- Exercise prompt:
From the entries below, output the line with "ATOM 3 C C . SER" and each following line up to and including the line with "ATOM 23 N N", exactly as written.

- Recorded data:
※

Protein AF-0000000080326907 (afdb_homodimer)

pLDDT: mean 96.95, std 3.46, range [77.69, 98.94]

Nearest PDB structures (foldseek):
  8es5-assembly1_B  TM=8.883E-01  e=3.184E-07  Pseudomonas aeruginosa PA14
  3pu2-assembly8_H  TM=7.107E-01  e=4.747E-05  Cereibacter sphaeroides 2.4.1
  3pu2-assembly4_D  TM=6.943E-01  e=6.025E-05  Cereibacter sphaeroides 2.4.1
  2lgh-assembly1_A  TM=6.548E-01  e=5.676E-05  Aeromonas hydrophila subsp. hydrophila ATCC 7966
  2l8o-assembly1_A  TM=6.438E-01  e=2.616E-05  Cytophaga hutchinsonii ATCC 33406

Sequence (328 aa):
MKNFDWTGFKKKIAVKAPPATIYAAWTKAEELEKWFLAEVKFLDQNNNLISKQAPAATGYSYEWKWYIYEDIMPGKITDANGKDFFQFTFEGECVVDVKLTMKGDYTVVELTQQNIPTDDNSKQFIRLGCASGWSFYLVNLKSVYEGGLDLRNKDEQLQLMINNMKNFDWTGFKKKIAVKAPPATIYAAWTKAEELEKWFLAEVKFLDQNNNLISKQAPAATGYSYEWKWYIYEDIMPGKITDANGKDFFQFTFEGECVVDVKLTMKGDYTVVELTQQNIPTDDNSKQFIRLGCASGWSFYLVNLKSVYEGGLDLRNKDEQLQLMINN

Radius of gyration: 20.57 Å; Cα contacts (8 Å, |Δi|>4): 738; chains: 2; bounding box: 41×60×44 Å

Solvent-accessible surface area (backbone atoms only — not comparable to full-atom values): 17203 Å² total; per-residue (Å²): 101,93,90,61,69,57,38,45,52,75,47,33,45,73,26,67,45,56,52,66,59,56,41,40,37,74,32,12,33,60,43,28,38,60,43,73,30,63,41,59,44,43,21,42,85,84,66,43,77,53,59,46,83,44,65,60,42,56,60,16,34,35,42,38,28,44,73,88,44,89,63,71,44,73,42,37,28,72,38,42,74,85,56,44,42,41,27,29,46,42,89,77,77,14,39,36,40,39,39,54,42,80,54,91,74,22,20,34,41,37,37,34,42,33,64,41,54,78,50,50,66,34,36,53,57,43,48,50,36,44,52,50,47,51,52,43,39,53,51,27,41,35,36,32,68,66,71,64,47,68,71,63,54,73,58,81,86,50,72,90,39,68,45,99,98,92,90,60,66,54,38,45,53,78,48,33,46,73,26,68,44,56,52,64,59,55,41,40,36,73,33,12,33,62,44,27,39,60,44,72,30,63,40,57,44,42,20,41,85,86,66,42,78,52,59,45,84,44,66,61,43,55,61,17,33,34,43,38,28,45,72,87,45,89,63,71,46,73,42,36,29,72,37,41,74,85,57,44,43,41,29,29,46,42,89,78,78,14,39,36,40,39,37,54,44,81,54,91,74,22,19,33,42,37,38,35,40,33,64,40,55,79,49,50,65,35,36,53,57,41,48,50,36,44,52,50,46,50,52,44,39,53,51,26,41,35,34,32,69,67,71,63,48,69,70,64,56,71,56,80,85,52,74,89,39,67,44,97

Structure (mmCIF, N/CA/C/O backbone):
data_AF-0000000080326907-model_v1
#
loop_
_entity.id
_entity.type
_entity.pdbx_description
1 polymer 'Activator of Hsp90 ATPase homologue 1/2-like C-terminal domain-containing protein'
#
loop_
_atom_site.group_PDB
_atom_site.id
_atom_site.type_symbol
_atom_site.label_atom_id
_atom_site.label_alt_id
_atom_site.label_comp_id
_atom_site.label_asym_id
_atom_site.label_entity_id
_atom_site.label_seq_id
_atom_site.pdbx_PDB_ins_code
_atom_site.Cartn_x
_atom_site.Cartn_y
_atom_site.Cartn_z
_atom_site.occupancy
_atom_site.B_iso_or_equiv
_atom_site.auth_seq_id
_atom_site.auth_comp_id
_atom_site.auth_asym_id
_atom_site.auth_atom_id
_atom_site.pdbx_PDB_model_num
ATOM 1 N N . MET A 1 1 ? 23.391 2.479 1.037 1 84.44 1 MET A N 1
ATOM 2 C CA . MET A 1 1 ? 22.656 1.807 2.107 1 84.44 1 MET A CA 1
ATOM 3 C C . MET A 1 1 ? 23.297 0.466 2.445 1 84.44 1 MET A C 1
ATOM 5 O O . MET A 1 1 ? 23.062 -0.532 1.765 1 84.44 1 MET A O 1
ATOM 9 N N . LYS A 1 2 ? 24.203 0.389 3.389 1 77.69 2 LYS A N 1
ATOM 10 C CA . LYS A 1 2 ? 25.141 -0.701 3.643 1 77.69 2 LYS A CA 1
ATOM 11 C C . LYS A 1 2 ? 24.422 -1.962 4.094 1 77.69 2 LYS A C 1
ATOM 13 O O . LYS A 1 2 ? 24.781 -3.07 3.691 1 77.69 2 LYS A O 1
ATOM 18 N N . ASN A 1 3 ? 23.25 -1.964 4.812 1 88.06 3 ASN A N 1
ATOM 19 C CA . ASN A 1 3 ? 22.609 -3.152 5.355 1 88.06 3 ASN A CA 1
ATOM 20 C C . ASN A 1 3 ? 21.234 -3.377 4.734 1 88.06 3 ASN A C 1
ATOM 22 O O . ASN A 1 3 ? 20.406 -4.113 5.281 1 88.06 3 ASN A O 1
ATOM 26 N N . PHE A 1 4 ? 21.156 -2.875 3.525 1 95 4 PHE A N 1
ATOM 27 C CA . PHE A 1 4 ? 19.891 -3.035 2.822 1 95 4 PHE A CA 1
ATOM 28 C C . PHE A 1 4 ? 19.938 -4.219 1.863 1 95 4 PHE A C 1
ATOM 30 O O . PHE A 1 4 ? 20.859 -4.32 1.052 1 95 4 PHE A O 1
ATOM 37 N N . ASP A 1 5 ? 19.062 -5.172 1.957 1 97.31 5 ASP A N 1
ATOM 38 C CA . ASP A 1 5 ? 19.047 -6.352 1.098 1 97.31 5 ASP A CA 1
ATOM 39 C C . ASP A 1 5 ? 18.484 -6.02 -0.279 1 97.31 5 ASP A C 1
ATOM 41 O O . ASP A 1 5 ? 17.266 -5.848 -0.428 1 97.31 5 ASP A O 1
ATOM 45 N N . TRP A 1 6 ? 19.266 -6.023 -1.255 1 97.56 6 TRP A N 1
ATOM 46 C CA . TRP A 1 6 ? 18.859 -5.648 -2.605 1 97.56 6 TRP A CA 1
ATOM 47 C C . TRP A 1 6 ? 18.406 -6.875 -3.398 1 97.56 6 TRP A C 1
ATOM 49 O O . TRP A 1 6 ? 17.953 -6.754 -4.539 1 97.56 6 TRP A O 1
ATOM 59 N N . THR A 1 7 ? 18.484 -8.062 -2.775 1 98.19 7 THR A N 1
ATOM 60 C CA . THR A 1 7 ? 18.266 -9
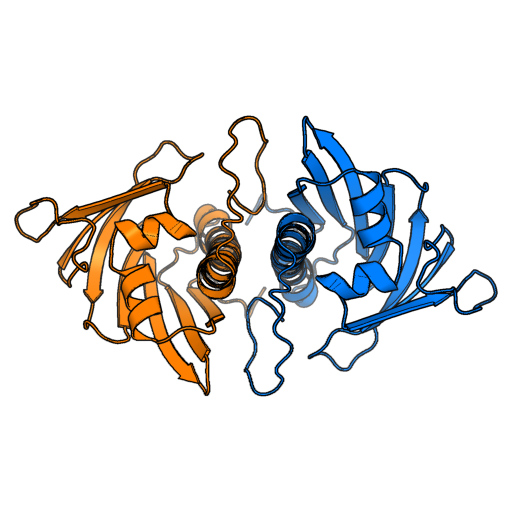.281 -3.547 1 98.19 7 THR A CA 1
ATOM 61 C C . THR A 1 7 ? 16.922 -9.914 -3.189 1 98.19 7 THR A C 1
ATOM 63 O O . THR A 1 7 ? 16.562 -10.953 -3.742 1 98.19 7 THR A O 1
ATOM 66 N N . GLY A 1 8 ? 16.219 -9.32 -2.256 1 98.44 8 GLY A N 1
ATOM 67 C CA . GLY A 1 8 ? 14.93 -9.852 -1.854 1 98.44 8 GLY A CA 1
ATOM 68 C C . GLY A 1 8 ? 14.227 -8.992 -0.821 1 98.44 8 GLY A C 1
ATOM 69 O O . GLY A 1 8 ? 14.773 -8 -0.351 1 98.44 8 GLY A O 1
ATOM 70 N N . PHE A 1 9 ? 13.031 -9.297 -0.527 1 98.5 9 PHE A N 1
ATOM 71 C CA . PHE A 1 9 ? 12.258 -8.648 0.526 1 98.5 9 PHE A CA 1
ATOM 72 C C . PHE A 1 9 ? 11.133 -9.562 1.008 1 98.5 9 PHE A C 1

※

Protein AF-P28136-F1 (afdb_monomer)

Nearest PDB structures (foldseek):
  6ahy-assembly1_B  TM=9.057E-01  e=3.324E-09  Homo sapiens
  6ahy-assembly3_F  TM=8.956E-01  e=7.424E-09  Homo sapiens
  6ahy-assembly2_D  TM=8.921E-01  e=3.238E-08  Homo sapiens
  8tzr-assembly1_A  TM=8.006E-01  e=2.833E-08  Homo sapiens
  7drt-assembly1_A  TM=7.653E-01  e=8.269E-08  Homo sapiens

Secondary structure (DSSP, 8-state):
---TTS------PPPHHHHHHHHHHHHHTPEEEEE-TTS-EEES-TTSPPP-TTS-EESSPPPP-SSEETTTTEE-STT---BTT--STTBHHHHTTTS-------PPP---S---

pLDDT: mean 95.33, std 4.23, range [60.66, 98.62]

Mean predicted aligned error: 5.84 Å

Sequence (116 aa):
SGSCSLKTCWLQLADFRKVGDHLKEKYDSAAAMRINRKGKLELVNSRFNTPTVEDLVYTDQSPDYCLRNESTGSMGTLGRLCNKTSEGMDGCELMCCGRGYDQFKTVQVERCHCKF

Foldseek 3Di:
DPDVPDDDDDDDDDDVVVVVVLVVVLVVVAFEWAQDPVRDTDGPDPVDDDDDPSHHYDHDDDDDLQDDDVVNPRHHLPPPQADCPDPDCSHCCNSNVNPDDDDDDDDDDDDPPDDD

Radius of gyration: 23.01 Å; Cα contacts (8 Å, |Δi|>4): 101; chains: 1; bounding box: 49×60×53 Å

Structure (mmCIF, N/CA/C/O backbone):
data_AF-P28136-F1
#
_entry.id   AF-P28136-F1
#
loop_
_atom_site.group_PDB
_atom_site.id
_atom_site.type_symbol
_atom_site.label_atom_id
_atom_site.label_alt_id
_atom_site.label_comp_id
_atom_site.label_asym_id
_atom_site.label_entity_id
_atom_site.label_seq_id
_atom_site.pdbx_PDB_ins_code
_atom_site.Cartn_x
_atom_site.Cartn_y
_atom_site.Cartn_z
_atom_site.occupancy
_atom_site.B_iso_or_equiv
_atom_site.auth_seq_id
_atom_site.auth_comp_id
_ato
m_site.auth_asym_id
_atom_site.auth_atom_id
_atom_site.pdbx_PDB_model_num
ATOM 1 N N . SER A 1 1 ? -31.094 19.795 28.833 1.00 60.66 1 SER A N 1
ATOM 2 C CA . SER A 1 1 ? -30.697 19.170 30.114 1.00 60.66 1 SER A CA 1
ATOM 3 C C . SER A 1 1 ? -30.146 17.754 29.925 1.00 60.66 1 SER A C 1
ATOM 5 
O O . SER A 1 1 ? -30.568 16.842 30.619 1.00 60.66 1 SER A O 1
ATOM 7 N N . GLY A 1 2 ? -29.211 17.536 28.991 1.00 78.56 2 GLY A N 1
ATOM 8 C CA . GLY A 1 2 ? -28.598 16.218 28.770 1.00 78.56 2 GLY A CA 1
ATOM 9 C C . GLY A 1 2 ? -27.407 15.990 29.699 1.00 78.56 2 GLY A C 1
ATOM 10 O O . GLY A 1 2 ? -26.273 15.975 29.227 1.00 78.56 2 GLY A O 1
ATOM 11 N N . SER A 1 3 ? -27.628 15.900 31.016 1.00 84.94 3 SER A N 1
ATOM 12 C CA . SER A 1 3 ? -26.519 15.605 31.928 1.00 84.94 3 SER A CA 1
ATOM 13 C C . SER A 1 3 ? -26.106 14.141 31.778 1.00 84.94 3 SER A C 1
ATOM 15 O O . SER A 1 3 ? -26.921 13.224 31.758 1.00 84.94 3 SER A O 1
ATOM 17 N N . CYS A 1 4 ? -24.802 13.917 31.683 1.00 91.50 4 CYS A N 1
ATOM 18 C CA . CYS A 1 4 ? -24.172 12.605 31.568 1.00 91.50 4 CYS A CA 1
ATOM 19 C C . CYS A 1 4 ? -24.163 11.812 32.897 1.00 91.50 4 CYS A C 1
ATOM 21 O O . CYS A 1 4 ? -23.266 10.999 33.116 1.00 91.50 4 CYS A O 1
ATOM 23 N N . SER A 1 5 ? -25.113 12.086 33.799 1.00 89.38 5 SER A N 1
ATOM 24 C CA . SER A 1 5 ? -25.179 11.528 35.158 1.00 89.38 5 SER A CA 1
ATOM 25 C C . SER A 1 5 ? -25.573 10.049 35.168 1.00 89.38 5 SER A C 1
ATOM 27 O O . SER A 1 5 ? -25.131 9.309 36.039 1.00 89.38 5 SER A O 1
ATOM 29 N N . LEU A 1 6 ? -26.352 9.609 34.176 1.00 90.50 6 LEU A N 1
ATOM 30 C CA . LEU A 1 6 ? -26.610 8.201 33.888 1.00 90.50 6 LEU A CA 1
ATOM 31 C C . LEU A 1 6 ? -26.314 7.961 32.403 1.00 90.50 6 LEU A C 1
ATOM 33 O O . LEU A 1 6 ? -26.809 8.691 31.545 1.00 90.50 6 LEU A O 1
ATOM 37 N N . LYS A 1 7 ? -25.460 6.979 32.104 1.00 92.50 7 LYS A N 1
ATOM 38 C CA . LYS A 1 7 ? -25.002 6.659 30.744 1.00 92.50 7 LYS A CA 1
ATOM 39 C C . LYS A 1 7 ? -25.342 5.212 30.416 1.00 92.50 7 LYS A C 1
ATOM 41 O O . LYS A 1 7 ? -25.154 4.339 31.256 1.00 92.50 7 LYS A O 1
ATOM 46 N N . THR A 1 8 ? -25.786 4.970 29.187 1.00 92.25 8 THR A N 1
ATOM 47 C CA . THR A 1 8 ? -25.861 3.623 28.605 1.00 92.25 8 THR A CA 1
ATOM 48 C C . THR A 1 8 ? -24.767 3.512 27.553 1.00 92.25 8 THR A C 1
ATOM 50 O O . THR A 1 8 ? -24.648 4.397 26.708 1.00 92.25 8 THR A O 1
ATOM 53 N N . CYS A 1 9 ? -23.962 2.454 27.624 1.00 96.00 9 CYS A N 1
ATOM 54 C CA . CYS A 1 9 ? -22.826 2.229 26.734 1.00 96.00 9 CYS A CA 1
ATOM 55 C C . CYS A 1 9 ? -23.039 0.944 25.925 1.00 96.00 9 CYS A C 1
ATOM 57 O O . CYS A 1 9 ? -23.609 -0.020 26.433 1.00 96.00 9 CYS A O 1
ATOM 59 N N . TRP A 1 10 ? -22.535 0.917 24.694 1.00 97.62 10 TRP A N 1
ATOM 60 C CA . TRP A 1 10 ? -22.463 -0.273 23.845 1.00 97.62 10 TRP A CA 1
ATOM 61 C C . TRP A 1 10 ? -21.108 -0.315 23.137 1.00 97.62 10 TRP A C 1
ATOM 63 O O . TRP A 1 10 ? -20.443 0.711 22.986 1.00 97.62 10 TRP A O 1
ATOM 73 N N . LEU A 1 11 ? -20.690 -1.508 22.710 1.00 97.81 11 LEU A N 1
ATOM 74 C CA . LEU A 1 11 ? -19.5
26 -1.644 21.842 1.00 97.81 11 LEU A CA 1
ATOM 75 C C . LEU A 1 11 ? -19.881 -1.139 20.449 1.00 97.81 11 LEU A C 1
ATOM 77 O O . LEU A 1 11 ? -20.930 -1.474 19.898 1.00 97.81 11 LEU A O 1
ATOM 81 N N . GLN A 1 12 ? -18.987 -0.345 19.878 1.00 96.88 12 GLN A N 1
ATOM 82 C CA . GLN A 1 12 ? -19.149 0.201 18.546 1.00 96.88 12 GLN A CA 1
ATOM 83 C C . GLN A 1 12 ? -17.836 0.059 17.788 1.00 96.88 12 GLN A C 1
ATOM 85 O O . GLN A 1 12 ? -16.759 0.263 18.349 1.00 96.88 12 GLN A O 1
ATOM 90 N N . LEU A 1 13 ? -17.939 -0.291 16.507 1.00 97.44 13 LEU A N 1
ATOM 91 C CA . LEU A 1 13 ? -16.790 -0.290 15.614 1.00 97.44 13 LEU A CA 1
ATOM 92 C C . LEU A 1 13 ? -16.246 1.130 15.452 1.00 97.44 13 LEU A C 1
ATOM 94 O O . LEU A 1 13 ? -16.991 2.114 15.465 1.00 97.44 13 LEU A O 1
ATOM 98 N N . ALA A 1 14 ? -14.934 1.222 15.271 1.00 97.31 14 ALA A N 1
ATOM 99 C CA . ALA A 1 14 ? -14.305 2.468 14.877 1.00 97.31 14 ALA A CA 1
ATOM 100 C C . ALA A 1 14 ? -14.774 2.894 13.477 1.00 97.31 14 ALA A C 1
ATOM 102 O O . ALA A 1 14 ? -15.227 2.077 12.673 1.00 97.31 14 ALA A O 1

※

- Result:
ATOM 3 C C . SER A 1 1 ? -30.146 17.754 29.925 1.00 60.66 1 SER A C 1
ATOM 5 
O O . SER A 1 1 ? -30.568 16.842 30.619 1.00 60.66 1 SER A O 1
ATOM 7 N N . GLY A 1 2 ? -29.211 17.536 28.991 1.00 78.56 2 GLY A N 1
ATOM 8 C CA . GLY A 1 2 ? -28.598 16.218 28.770 1.00 78.56 2 GLY A CA 1
ATOM 9 C C . GLY A 1 2 ? -27.407 15.990 29.699 1.00 78.56 2 GLY A C 1
ATOM 10 O O . GLY A 1 2 ? -26.273 15.975 29.227 1.00 78.56 2 GLY A O 1
ATOM 11 N N . SER A 1 3 ? -27.628 15.900 31.016 1.00 84.94 3 SER A N 1
ATOM 12 C CA . SER A 1 3 ? -26.519 15.605 31.928 1.00 84.94 3 SER A CA 1
ATOM 13 C C . SER A 1 3 ? -26.106 14.141 31.778 1.00 84.94 3 SER A C 1
ATOM 15 O O . SER A 1 3 ? -26.921 13.224 31.758 1.00 84.94 3 SER A O 1
ATOM 17 N N . CYS A 1 4 ? -24.802 13.917 31.683 1.00 91.50 4 CYS A N 1
ATOM 18 C CA . CYS A 1 4 ? -24.172 12.605 31.568 1.00 91.50 4 CYS A CA 1
ATOM 19 C C . CYS A 1 4 ? -24.163 11.812 32.897 1.00 91.50 4 CYS A C 1
ATOM 21 O O . CYS A 1 4 ? -23.266 10.999 33.116 1.00 91.50 4 CYS A O 1
ATOM 23 N N . SER A 1 5 ? -25.113 12.086 33.799 1.00 89.38 5 SER A N 1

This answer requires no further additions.